TEXT OF STORY
Bill Radke: It is quite a turnaround for the resurrected General Motors. GM has decided not to sell its European unit, Opel. It’s a risky decision and it’s likely to rile the government of Germany, where Opel — and tens of thousands of its workers — are based. Marketplace’s Mitchell Hartman has the story.
Mitchell Hartman: Germany’s government favored a sale of Opel to an investor group made up of Canadian auto-parts maker Magna, and a Russian bank. The hope was, that would save German jobs. But the sale ran into antitrust concerns in Europe. GM, meanwhile, had concerns of its own. It worried its designs and technology would get into the hands of competing automakers, especially in Russia.
Rebecca Lindland tracks the auto industry at IHS Global Insight.
REBECCA LINDLAND: There’s a lot of strategic benefits to having such a strong 100-percent, wholly-owned presence in Europe.
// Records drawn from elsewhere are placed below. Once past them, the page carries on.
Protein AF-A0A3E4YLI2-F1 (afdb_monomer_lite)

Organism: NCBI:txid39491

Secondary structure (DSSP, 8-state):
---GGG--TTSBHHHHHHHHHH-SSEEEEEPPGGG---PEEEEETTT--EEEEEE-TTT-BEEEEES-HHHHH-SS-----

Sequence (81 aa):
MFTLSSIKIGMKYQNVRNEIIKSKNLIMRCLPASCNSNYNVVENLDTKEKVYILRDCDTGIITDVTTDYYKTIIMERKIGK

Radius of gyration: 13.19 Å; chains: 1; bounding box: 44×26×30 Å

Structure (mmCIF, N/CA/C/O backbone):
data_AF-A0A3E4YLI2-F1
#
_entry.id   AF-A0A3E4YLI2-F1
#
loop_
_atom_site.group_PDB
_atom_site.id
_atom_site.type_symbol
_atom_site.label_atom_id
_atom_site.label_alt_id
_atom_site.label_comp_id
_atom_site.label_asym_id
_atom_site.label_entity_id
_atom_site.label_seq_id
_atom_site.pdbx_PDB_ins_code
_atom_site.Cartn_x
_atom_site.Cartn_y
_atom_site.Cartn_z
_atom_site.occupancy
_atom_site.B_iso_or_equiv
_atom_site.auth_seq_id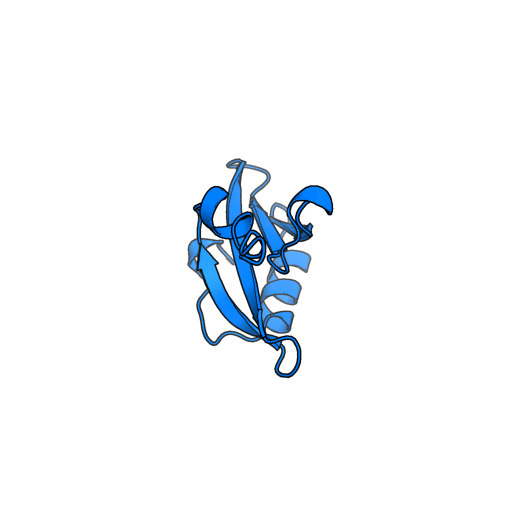
_atom_site.auth_comp_id
_atom_site.auth_asym_id
_atom_site.auth_atom_id
_atom_site.pdbx_PDB_model_num
ATOM 1 N N . MET A 1 1 ? -13.654 -5.629 9.160 1.00 76.31 1 MET A N 1
ATOM 2 C CA . MET A 1 1 ? -13.260 -4.215 8.984 1.00 76.31 1 MET A CA 1
ATOM 3 C C . MET A 1 1 ? -11.940 -4.206 8.236 1.00 76.31 1 MET A C 1
ATOM 5 O O . MET A 1 1 ? -11.065 -4.971 8.623 1.00 76.31 1 MET A O 1
ATOM 9 N N . PHE A 1 2 ? -11.828 -3.462 7.136 1.00 87.38 2 PHE A N 1
ATOM 10 C CA . PHE A 1 2 ? -10.599 -3.414 6.340 1.00 87.38 2 PHE A CA 1
ATOM 11 C C . PHE A 1 2 ? -9.520 -2.624 7.093 1.00 87.38 2 PHE A C 1
ATOM 13 O O . PHE A 1 2 ? -9.816 -1.578 7.666 1.00 87.38 2 PHE A O 1
ATOM 20 N N . THR A 1 3 ? -8.288 -3.131 7.129 1.00 91.75 3 THR A N 1
ATOM 21 C CA . THR A 1 3 ? -7.160 -2.498 7.836 1.00 91.75 3 THR A CA 1
ATOM 22 C C . THR A 1 3 ? -5.950 -2.383 6.921 1.00 91.75 3 THR A C 1
ATOM 24 O O . THR A 1 3 ? -5.781 -3.185 6.002 1.00 91.75 3 THR A O 1
ATOM 27 N N . LEU A 1 4 ? -5.059 -1.427 7.192 1.00 93.44 4 LEU A N 1
ATOM 28 C CA . LEU A 1 4 ? -3.839 -1.250 6.396 1.00 93.44 4 LEU A CA 1
ATOM 29 C C . LEU A 1 4 ? -2.959 -2.514 6.382 1.00 93.44 4 LEU A C 1
ATOM 31 O O . LEU A 1 4 ? -2.434 -2.885 5.338 1.00 93.44 4 LEU A O 1
ATOM 35 N N . SER A 1 5 ? -2.882 -3.232 7.507 1.00 92.88 5 SER A N 1
ATOM 36 C CA . SER A 1 5 ? -2.150 -4.502 7.641 1.00 92.88 5 SER A CA 1
ATOM 37 C C . SER A 1 5 ? -2.727 -5.662 6.819 1.00 92.88 5 SER A C 1
ATOM 39 O O . SER A 1 5 ? -2.061 -6.681 6.634 1.00 92.88 5 SER A O 1
ATOM 41 N N . SER A 1 6 ? -3.965 -5.535 6.329 1.00 94.56 6 SER A N 1
ATOM 42 C CA . SER A 1 6 ? -4.594 -6.549 5.477 1.00 94.56 6 SER A CA 1
ATOM 43 C C . SER A 1 6 ? -4.139 -6.472 4.017 1.00 94.56 6 SER A C 1
ATOM 45 O O . SER A 1 6 ? -4.317 -7.442 3.281 1.00 94.56 6 SER A O 1
ATOM 47 N N . ILE A 1 7 ? -3.522 -5.360 3.604 1.00 96.56 7 ILE A N 1
ATOM 48 C CA . ILE A 1 7 ? -3.012 -5.158 2.247 1.00 96.56 7 ILE A CA 1
ATOM 49 C C . ILE A 1 7 ? -1.740 -5.986 2.060 1.00 96.56 7 ILE A C 1
ATOM 51 O O . ILE A 1 7 ? -0.785 -5.851 2.822 1.00 96.56 7 ILE A O 1
ATOM 55 N N . LYS A 1 8 ? -1.715 -6.842 1.034 1.00 96.69 8 LYS A N 1
ATOM 56 C CA . LYS A 1 8 ? -0.602 -7.765 0.777 1.00 96.69 8 LYS A CA 1
ATOM 57 C C . LYS A 1 8 ? -0.222 -7.810 -0.699 1.00 96.69 8 LYS A C 1
ATOM 59 O O . LYS A 1 8 ? -1.045 -7.554 -1.579 1.00 96.69 8 LYS A O 1
ATOM 64 N N . ILE A 1 9 ? 1.026 -8.204 -0.944 1.00 97.69 9 ILE A N 1
ATOM 65 C CA . ILE A 1 9 ? 1.538 -8.540 -2.276 1.00 97.69 9 ILE A CA 1
ATOM 66 C C . ILE 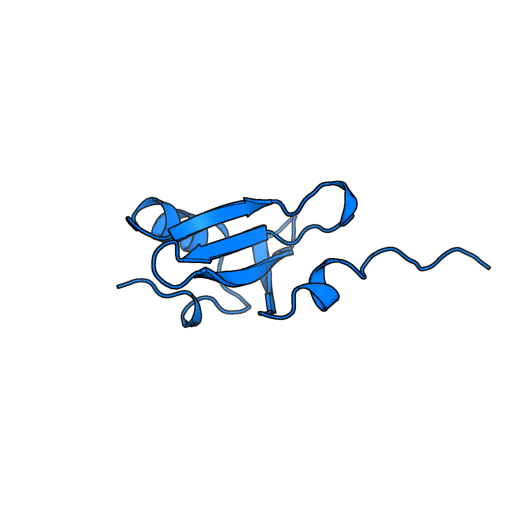A 1 9 ? 0.666 -9.645 -2.893 1.00 97.69 9 ILE A C 1
ATOM 68 O O . ILE A 1 9 ? 0.197 -10.544 -2.192 1.00 97.69 9 ILE A O 1
ATOM 72 N N . GLY A 1 10 ? 0.416 -9.551 -4.199 1.00 97.88 10 GLY A N 1
ATOM 73 C CA . GLY A 1 10 ? -0.430 -10.481 -4.952 1.00 97.88 10 GLY A CA 1
ATOM 74 C C . GLY A 1 10 ? -1.915 -10.102 -4.996 1.00 97.88 10 GLY A C 1
ATOM 75 O O . GLY A 1 10 ? -2.663 -10.641 -5.810 1.00 97.88 10 GLY A O 1
ATOM 76 N N . MET A 1 11 ? -2.369 -9.149 -4.176 1.00 98.00 11 MET A N 1
ATOM 77 C CA . MET A 1 11 ? -3.744 -8.651 -4.255 1.00 98.00 11 MET A CA 1
ATOM 78 C C . MET A 1 11 ? -3.951 -7.771 -5.493 1.00 98.00 11 MET A C 1
ATOM 80 O O . MET A 1 11 ? -3.073 -7.000 -5.878 1.00 98.00 11 MET A O 1
ATOM 84 N N . LYS A 1 12 ? -5.153 -7.813 -6.084 1.00 97.81 12 LYS A N 1
ATOM 85 C CA . LYS A 1 12 ? -5.549 -6.829 -7.101 1.00 97.81 12 LYS A CA 1
ATOM 86 C C . LYS A 1 12 ? -5.718 -5.458 -6.454 1.00 97.81 12 LYS A C 1
ATOM 88 O O . LYS A 1 12 ? -6.566 -5.290 -5.575 1.00 97.81 12 LYS A O 1
ATOM 93 N N . TYR A 1 13 ? -4.988 -4.468 -6.959 1.00 96.44 13 TYR A N 1
ATOM 94 C CA . TYR A 1 13 ? -5.069 -3.072 -6.528 1.00 96.44 13 TYR A CA 1
ATOM 95 C C . TYR A 1 13 ? -6.513 -2.552 -6.515 1.00 96.44 13 TYR A C 1
ATOM 97 O O . TYR A 1 13 ? -6.923 -1.880 -5.573 1.00 96.44 13 TYR A O 1
ATOM 105 N N . GLN A 1 14 ? -7.315 -2.914 -7.523 1.00 96.19 14 GLN A N 1
ATOM 106 C CA . GLN A 1 14 ? -8.708 -2.476 -7.616 1.00 96.19 14 GLN A CA 1
ATOM 107 C C . GLN A 1 14 ? -9.570 -2.980 -6.448 1.00 96.19 14 GLN A C 1
ATOM 109 O O . GLN A 1 14 ? -10.427 -2.243 -5.968 1.00 96.19 14 GLN A O 1
ATOM 114 N N . ASN A 1 15 ? -9.327 -4.196 -5.948 1.00 96.62 15 ASN A N 1
ATOM 115 C CA . ASN A 1 15 ? -10.064 -4.728 -4.799 1.00 96.62 15 ASN A CA 1
ATOM 116 C C . ASN A 1 15 ? -9.718 -3.945 -3.530 1.00 96.62 15 ASN A C 1
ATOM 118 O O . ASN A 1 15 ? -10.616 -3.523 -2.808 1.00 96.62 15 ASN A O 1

I think behind the scenes they’ve been desperately trying to figure out a way to make this work.
With the decision to hold on to Opel, GM will now have to pump a few billion dollars in to get the company profitable again. And it faces a backlash from the German government as it downsizes the workforce there. Germany has asked the automaker to repay money it got to help it through the financial crisis.
I’m Mitchell Hartman for Marketplace.